Rice (Oryza sativa L.) is a semi-aquatic monocotyledon domesticated annual crop. It is well-adapted to the Asian continent and has become a dominant crop over there because of the prevailing warm and humid conditions [1]. Its grain called caryopsis contains higher levels of carbohydrate content, vitamins, and minerals. Therefore, it is cultivated immensely in most Asian countries where about 90% of the people consume rice as a primary food in their daily lives. As the world’s population rises continuously, the rate of rice production has to be increased at a higher level because the population rate is predicted to be 9.7 billion in 2050 from the current 8 billion and it could peak at nearly 10.4 billion in the mid-2080s [2]. Already, rice yield stagnation has been initiated by Green Revolution technologies, and along with, the global warming caused by greenhouse gases [3] has become a hard challenge for rice scientists around the world [4]. The impact of drought stress on global rice production in rain-fed low and upland regions is very significant because of the decreasing water supply and increasing intensity of the changing climatic conditions. Growth of rice is hampered by limited leaf growth, reduced leaf area, leaf rolling, leaf drying, thickened leaf size, early senescence, stomatal closure, and cutinized layer on the leaf surface due to water stress [5–8]. Shah et al. [9] explored the development of drought-resistant rice varieties, focusing on the identification of genes that regulate responses to varying water conditions, and the usage of submergence-tolerant strains in flood-prone lowland areas. The study also underscores the important role of physiological, biochemical, and molecular adaptations in strengthening rice’s resilience to drought stress. The paper highlights the significance of marker-assisted breeding and farming practices in semi-arid and rainfed regions to cultivate more drought-resilient strains [9]. Han et al. [10] improved the crop yield of RoLe1 by increasing seed setting rates under moderate drought. Genomic evolution analysis identified a new beneficial allelic variant, proRoLe1−526 [10].

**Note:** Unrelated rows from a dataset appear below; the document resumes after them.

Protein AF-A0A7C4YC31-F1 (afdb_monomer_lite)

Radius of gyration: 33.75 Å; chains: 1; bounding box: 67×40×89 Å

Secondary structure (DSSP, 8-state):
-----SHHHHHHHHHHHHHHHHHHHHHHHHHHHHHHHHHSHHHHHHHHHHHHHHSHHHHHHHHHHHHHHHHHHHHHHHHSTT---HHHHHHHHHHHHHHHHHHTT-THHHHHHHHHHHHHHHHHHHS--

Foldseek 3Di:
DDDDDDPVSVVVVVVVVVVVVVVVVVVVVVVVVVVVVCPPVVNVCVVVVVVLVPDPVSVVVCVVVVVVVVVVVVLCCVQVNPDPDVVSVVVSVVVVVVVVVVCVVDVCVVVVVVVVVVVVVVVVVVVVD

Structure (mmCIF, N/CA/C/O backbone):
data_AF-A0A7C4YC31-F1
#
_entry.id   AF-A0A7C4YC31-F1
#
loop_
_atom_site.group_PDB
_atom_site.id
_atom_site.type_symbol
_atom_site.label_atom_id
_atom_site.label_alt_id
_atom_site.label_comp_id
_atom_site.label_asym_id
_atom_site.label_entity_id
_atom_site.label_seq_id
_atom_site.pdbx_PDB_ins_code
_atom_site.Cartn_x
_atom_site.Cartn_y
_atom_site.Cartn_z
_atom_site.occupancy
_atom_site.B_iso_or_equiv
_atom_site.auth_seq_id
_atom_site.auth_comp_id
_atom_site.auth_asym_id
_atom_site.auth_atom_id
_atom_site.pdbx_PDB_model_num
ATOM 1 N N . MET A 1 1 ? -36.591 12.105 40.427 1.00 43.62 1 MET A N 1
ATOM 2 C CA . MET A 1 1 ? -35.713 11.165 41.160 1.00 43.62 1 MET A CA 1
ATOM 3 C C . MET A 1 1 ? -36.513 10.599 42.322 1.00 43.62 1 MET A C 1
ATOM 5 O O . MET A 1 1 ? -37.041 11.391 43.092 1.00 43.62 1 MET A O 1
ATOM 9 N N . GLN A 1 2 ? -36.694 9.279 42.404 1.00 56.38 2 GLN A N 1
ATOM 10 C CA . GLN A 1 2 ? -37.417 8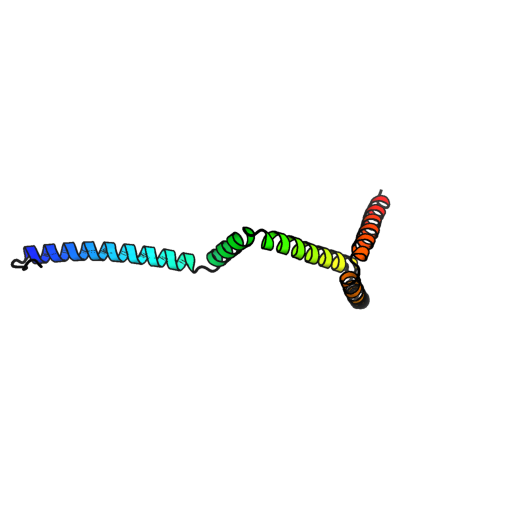.661 43.523 1.00 56.38 2 GLN A CA 1
ATOM 11 C C . GLN A 1 2 ? -36.539 8.696 44.784 1.00 56.38 2 GLN A C 1
ATOM 13 O O . GLN A 1 2 ? -35.359 8.354 44.720 1.00 56.38 2 GLN A O 1
ATOM 18 N N . LYS A 1 3 ? -37.099 9.163 45.907 1.00 58.22 3 LYS A N 1
ATOM 19 C CA . LYS A 1 3 ? -36.434 9.156 47.218 1.00 58.22 3 LYS A CA 1
ATOM 20 C C . LYS A 1 3 ? -36.331 7.713 47.714 1.00 58.22 3 LYS A C 1
ATOM 22 O O . LYS A 1 3 ? -37.348 7.039 47.825 1.00 58.22 3 LYS A O 1
ATOM 27 N N . ILE A 1 4 ? -35.109 7.264 47.988 1.00 57.78 4 ILE A N 1
ATOM 28 C CA . ILE A 1 4 ? -34.806 5.935 48.528 1.00 57.78 4 ILE A CA 1
ATOM 29 C C . ILE A 1 4 ? -35.084 5.986 50.034 1.00 57.78 4 ILE A C 1
ATOM 31 O O . ILE A 1 4 ? -34.368 6.682 50.749 1.00 57.78 4 ILE A O 1
ATOM 35 N N . ASN A 1 5 ? -36.126 5.296 50.506 1.00 68.19 5 ASN A N 1
ATOM 36 C CA . ASN A 1 5 ? -36.564 5.366 51.909 1.00 68.19 5 ASN A CA 1
ATOM 37 C C . ASN A 1 5 ? -36.404 4.027 52.662 1.00 68.19 5 ASN A C 1
ATOM 39 O O . ASN A 1 5 ? -36.711 3.959 53.849 1.00 68.19 5 ASN A O 1
ATOM 43 N N . SER A 1 6 ? -35.921 2.968 51.997 1.00 72.19 6 SER A N 1
ATOM 44 C CA . SER A 1 6 ? -35.745 1.625 52.568 1.00 72.19 6 SER A CA 1
ATOM 45 C C . SER A 1 6 ? -34.516 0.905 51.987 1.00 72.19 6 SER A C 1
ATOM 47 O O . SER A 1 6 ? -34.123 1.135 50.842 1.00 72.19 6 SER A O 1
ATOM 49 N N . THR A 1 7 ? -33.911 -0.009 52.752 1.00 72.62 7 THR A N 1
ATOM 50 C CA . THR A 1 7 ? -32.790 -0.874 52.322 1.00 72.62 7 THR A CA 1
ATOM 51 C C . THR A 1 7 ? -33.131 -1.732 51.095 1.00 72.62 7 THR A C 1
ATOM 53 O O . THR A 1 7 ? -32.244 -2.048 50.295 1.00 72.62 7 THR A O 1
ATOM 56 N N . GLY A 1 8 ? -34.415 -2.060 50.900 1.00 76.94 8 GLY A N 1
ATOM 57 C CA . GLY A 1 8 ? -34.914 -2.734 49.695 1.00 76.94 8 GLY A CA 1
ATOM 58 C C . GLY A 1 8 ? -34.831 -1.859 48.438 1.00 76.94 8 GLY A C 1
ATOM 59 O O . GLY A 1 8 ? -34.342 -2.315 47.403 1.00 76.94 8 GLY A O 1
ATOM 60 N N . ASP A 1 9 ? -35.203 -0.580 48.548 1.00 77.81 9 ASP A N 1
ATOM 61 C CA . ASP A 1 9 ? -35.147 0.387 47.440 1.00 77.81 9 ASP A CA 1
ATOM 62 C C . ASP A 1 9 ? -33.705 0.652 46.997 1.00 77.81 9 ASP A C 1
ATOM 64 O O . ASP A 1 9 ? -33.418 0.769 45.804 1.00 77.81 9 ASP A O 1
ATOM 68 N N . LEU A 1 10 ? -32.774 0.700 47.956 1.00 82.19 10 LEU A N 1
ATOM 69 C CA . LEU A 1 10 ? -31.351 0.881 47.678 1.00 82.19 10 LEU A CA 1
ATOM 70 C C . LEU A 1 10 ? -30.780 -0.312 46.900 1.00 82.19 10 LEU A C 1
ATOM 72 O O . LEU A 1 10 ? -30.076 -0.131 45.908 1.00 82.19 10 LEU A O 1
ATOM 76 N N . SER A 1 11 ? -31.123 -1.534 47.311 1.00 81.88 11 SER A N 1
ATOM 77 C CA . SER A 1 11 ? -30.672 -2.764 46.646 1.00 81.88 11 SER A CA 1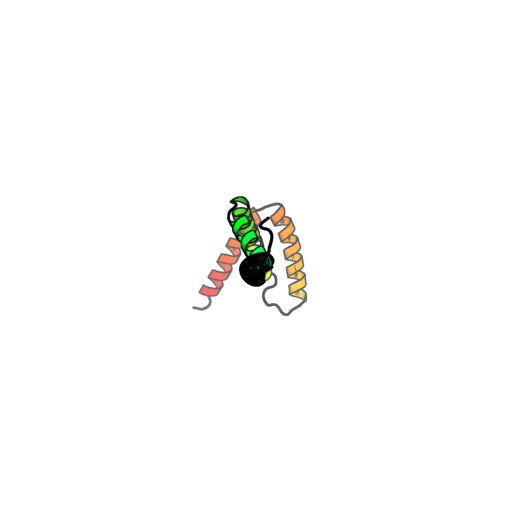
ATOM 78 C C . SER A 1 11 ? -31.221 -2.873 45.222 1.00 81.88 11 SER A C 1
ATOM 80 O O . SER A 1 11 ? -30.492 -3.228 44.293 1.00 81.88 11 SER A O 1
ATOM 82 N N . PHE A 1 12 ? -32.485 -2.493 45.026 1.00 84.62 12 PHE A N 1
ATOM 83 C CA . PHE A 1 12 ? -33.110 -2.434 43.709 1.00 84.62 12 PHE A CA 1
ATOM 84 C C . PHE A 1 12 ? -32.456 -1.377 42.808 1.00 84.62 12 PHE A C 1
ATOM 86 O O . PHE A 1 12 ? -32.128 -1.664 41.654 1.00 84.62 12 PHE A O 1
ATOM 93 N N . ALA A 1 13 ? -32.182 -0.181 43.336 1.00 85.12 13 ALA A N 1
ATOM 94 C CA . ALA A 1 13 ? -31.470 0.867 42.609 1.00 85.12 13 ALA A CA 1
ATOM 95 C C . ALA A 1 13 ? -30.051 0.425 42.204 1.00 85.12 13 ALA A C 1
ATOM 97 O O . ALA A 1 13 ? -29.645 0.640 41.062 1.00 85.12 13 ALA A O 1
ATOM 98 N N . ILE A 1 14 ? -29.320 -0.262 43.091 1.00 87.25 14 ILE A N 1
ATOM 99 C CA . ILE A 1 14 ? -27.995 -0.829 42.792 1.00 87.25 14 ILE A CA 1
ATOM 100 C C . ILE A 1 14 ? -28.087 -1.878 41.678 1.00 87.25 14 ILE A C 1
ATOM 102 O O . ILE A 1 14 ? -27.269 -1.863 40.757 1.00 87.25 14 ILE A O 1
ATOM 106 N N . ALA A 1 15 ? -29.078 -2.772 41.720 1.00 88.50 15 ALA A N 1
ATOM 107 C CA . ALA A 1 15 ? -29.276 -3.779 40.679 1.00 88.50 15 ALA A CA 1
ATOM 108 C C . ALA A 1 15 ? -29.569 -3.139 39.310 1.00 88.50 15 ALA A C 1
ATOM 110 O O . ALA A 1 15 ? -28.993 -3.543 38.296 1.00 88.50 15 ALA A O 1
ATOM 111 N N . GLN A 1 16 ? -30.401 -2.094 39.279 1.00 88.06 16 GLN A N 1
ATOM 112 C CA . GLN A 1 16 ? -30.689 -1.342 38.058 1.00 88.06 16 GLN A CA 1
ATOM 113 C C . GLN A 1 16 ? -29.456 -0.618 37.510 1.00 88.06 16 GLN A C 1
ATOM 115 O O . GLN A 1 16 ? -29.186 -0.680 36.308 1.00 88.06 16 GLN A O 1
ATOM 120 N N . LEU A 1 17 ? -28.673 0.024 38.380 1.00 88.06 17 LEU A N 1
ATOM 121 C CA . LEU A 1 17 ? -27.435 0.695 37.990 1.00 88.06 17 LEU A CA 1
ATOM 122 C C . LEU A 1 17 ? -26.402 -0.295 37.442 1.00 88.06 17 LEU A C 1
ATOM 124 O O . LEU A 1 17 ? -25.812 -0.022 36.401 1.00 88.06 17 LEU A O 1
ATOM 128 N N . LYS A 1 18 ? -26.247 -1.473 38.060 1.00 87.50 18 LYS A N 1
ATOM 129 C CA . LYS A 1 18 ? -25.369 -2.542 37.554 1.00 87.50 18 LYS A CA 1
ATOM 130 C C . LYS A 1 18 ? -25.797 -3.037 36.175 1.00 87.50 18 LYS A C 1
ATOM 132 O O . LYS A 1 18 ? -24.954 -3.178 35.293 1.00 87.50 18 LYS A O 1
ATOM 137 N N . LYS A 1 19 ? -27.099 -3.252 35.958 1.00 88.75 19 LYS A N 1
ATOM 138 C CA . LYS A 1 19 ? -27.628 -3.662 34.647 1.00 88.75 19 LYS A CA 1
ATOM 139 C C . LYS A 1 19 ? -27.362 -2.599 33.578 1.00 88.75 19 LYS A C 1
ATOM 141 O O . LYS A 1 19 ? -26.947 -2.927 32.470 1.00 88.75 19 LYS A O 1
ATOM 146 N N . LYS A 1 20 ? -27.550 -1.322 33.923 1.00 86.94 20 LYS A N 1
ATOM 147 C CA . LYS A 1 20 ? -27.258 -0.196 33.029 1.00 86.94 20 LYS A CA 1
ATOM 148 C C . LYS A 1 20 ? -25.763 -0.093 32.711 1.00 86.94 20 LYS A C 1
ATOM 150 O O . LYS A 1 20 ? -25.406 0.105 31.556 1.00 86.94 20 LYS A O 1
ATOM 155 N N . GLN A 1 21 ? -24.904 -0.271 33.711 1.00 87.12 21 GLN A N 1
ATOM 156 C CA . GLN A 1 21 ? -23.452 -0.240 33.550 1.00 87.12 21 GLN A CA 1
ATOM 157 C C . GLN A 1 21 ? -22.951 -1.382 32.655 1.00 87.12 21 GLN A C 1
ATOM 159 O O . GLN A 1 21 ? -22.125 -1.143 31.780 1.00 87.12 21 GLN A O 1
ATOM 164 N N . ALA A 1 22 ? -23.483 -2.597 32.821 1.00 86.12 22 ALA A N 1
ATOM 165 C CA . ALA A 1 22 ? -23.134 -3.741 31.978 1.00 86.12 22 ALA A CA 1
ATOM 166 C C . ALA A 1 22 ? -23.460 -3.479 30.498 1.00 86.12 22 ALA A C 1
ATOM 168 O O . ALA A 1 22 ? -22.590 -3.642 29.645 1.00 86.12 22 ALA A O 1
ATOM 169 N N . GLY A 1 23 ? -24.663 -2.970 30.204 1.00 85.81 23 GLY A N 1
ATOM 170 C CA . GLY A 1 23 ? -25.044 -2.619 28.830 1.00 85.81 23 GLY A CA 1
ATOM 171 C C . GLY A 1 23 ? -24.202 -1.483 28.236 1.00 85.81 23 GLY A C 1
ATOM 172 O O . GLY A 1 23 ? -23.900 -1.486 27.046 1.00 85.81 23 GLY A O 1
ATOM 173 N N . GLN A 1 24 ? -23.773 -0.520 29.058 1.00 84.75 24 GLN A N 1
ATOM 174 C CA . GLN A 1 24 ? -22.881 0.557 28.613 1.00 84.75 24 GLN A CA 1
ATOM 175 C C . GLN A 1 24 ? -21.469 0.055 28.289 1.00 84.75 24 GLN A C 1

In Asia, approximately 42 million hectares of rice are affected by occasional or frequent drought stress [11]. The rate of yield loss depends on the growth stage, duration, and severity of drought stress. Particularly, significant yield loss is caused by the abortion of the fertilization process due to poor pollen grain germination and pollen tube elongation in the presence of drought stress at the time of flowering [12,13]. Various models and quantitative trait locus (QTL) mapping techniques are employed to identify the location of QTLs within marker intervals. QTL mapping serves as an effective method for uncovering genetic interactions related to disease resistance in plants. In rice, QTL mapping has been performed using F2, recombinant inbred lines, near iso genic lines (NILs), backcross populations, and double haploids to analyze the behavior of specific QTLs, their genetic expression related to grain yield, and additional yield-related traits such as biotic and disease resistance [14]. Fortunately, the continuous efforts of rice scientists of International Rice Research Institute (IRRI) are yielded many major QTL (qDTY 1.1, qDTY 2.1, qDTY 2.2, qDTY 2.3, qDTY 3.1, qDTY 3.2, qDTY 4.1, qDTY 6.1, qDTY 6.2, qDTY 9.1, qDTY 10.1, and qDTY 12.1) associated with increased grain yield in the presence of water scarcity. Among these, qDTY 1.1 [15], qDTY 2.2 [16–18], qDTY 3.1 [11,15], qDTY3.2 [19], qDTY4.1 [18], qDTY6.1 [15], and qDTY 12.1 [12,15,16,19–22] have been reported for its large effects under both lowland and direct seeded upland. In this study, rice varieties, ADT37 incorporated with qDTY3.1 and qDTY2.1 through conventional methods were evaluated for their efficiency of grain yield under nonflood conditions.

2. MATERIALS AND METHODS

2.2. Evaluation of NILs Under NonFlooding Conditions

Here, 32 rice lines of NIL-1 (F1-9.4.3.2) from BC₃F₂ generation which was incorporated with qDTY3.1 and qDTY2.1in the genetic background of ADT37 through marker-assisted backcrossing method (MABC) (data not shown) were evaluated at field level under moisture conditions. This experiment was carried out in an upland area located within the campus of Kandaswami Kandar’s College, Velur, Namakkal District, Tamil Nadu State, INDIA (11.1121°N 78.0044°E) during Rabi season, 2023–24. Before the commencement of this evaluation, seeds of parental line and NIL were kept at 50°C for 5 days to break dormancy. Seeds were surface sterilized with 70% alcohol for 2 minutes and 2% Clorox for 30 minutes. Then, seeds were kept for incubation at 35°C for 7 days under dark conditions. Germinated seeds were planted in trays for 2 weeks. A 21-day-old 32 seedlings of NIL-1 (F1-9.4.3.2.1-33) were transplanted to the rice field with flooding for 5 cm at a 20 × 20 cm distance. Fertilizers were applied at rates of Urea 50 kg/ha, TSP 62.5 kg/ha, and MOP 50 kg/ha at sowing time. Urea at a rate of 37.5 kg/ha was also applied as a top dressing after 2 and 4 weeks of planting [23]. After 10 days of seedling establishment, the experimental field was water irrigated to avoid water stagnation (nonflooding) for 5 days once until harvesting (Fig. 1).

Figure 1. Evaluation of rice lines of NIL-1 under nonflooding conditions. [Click here to view]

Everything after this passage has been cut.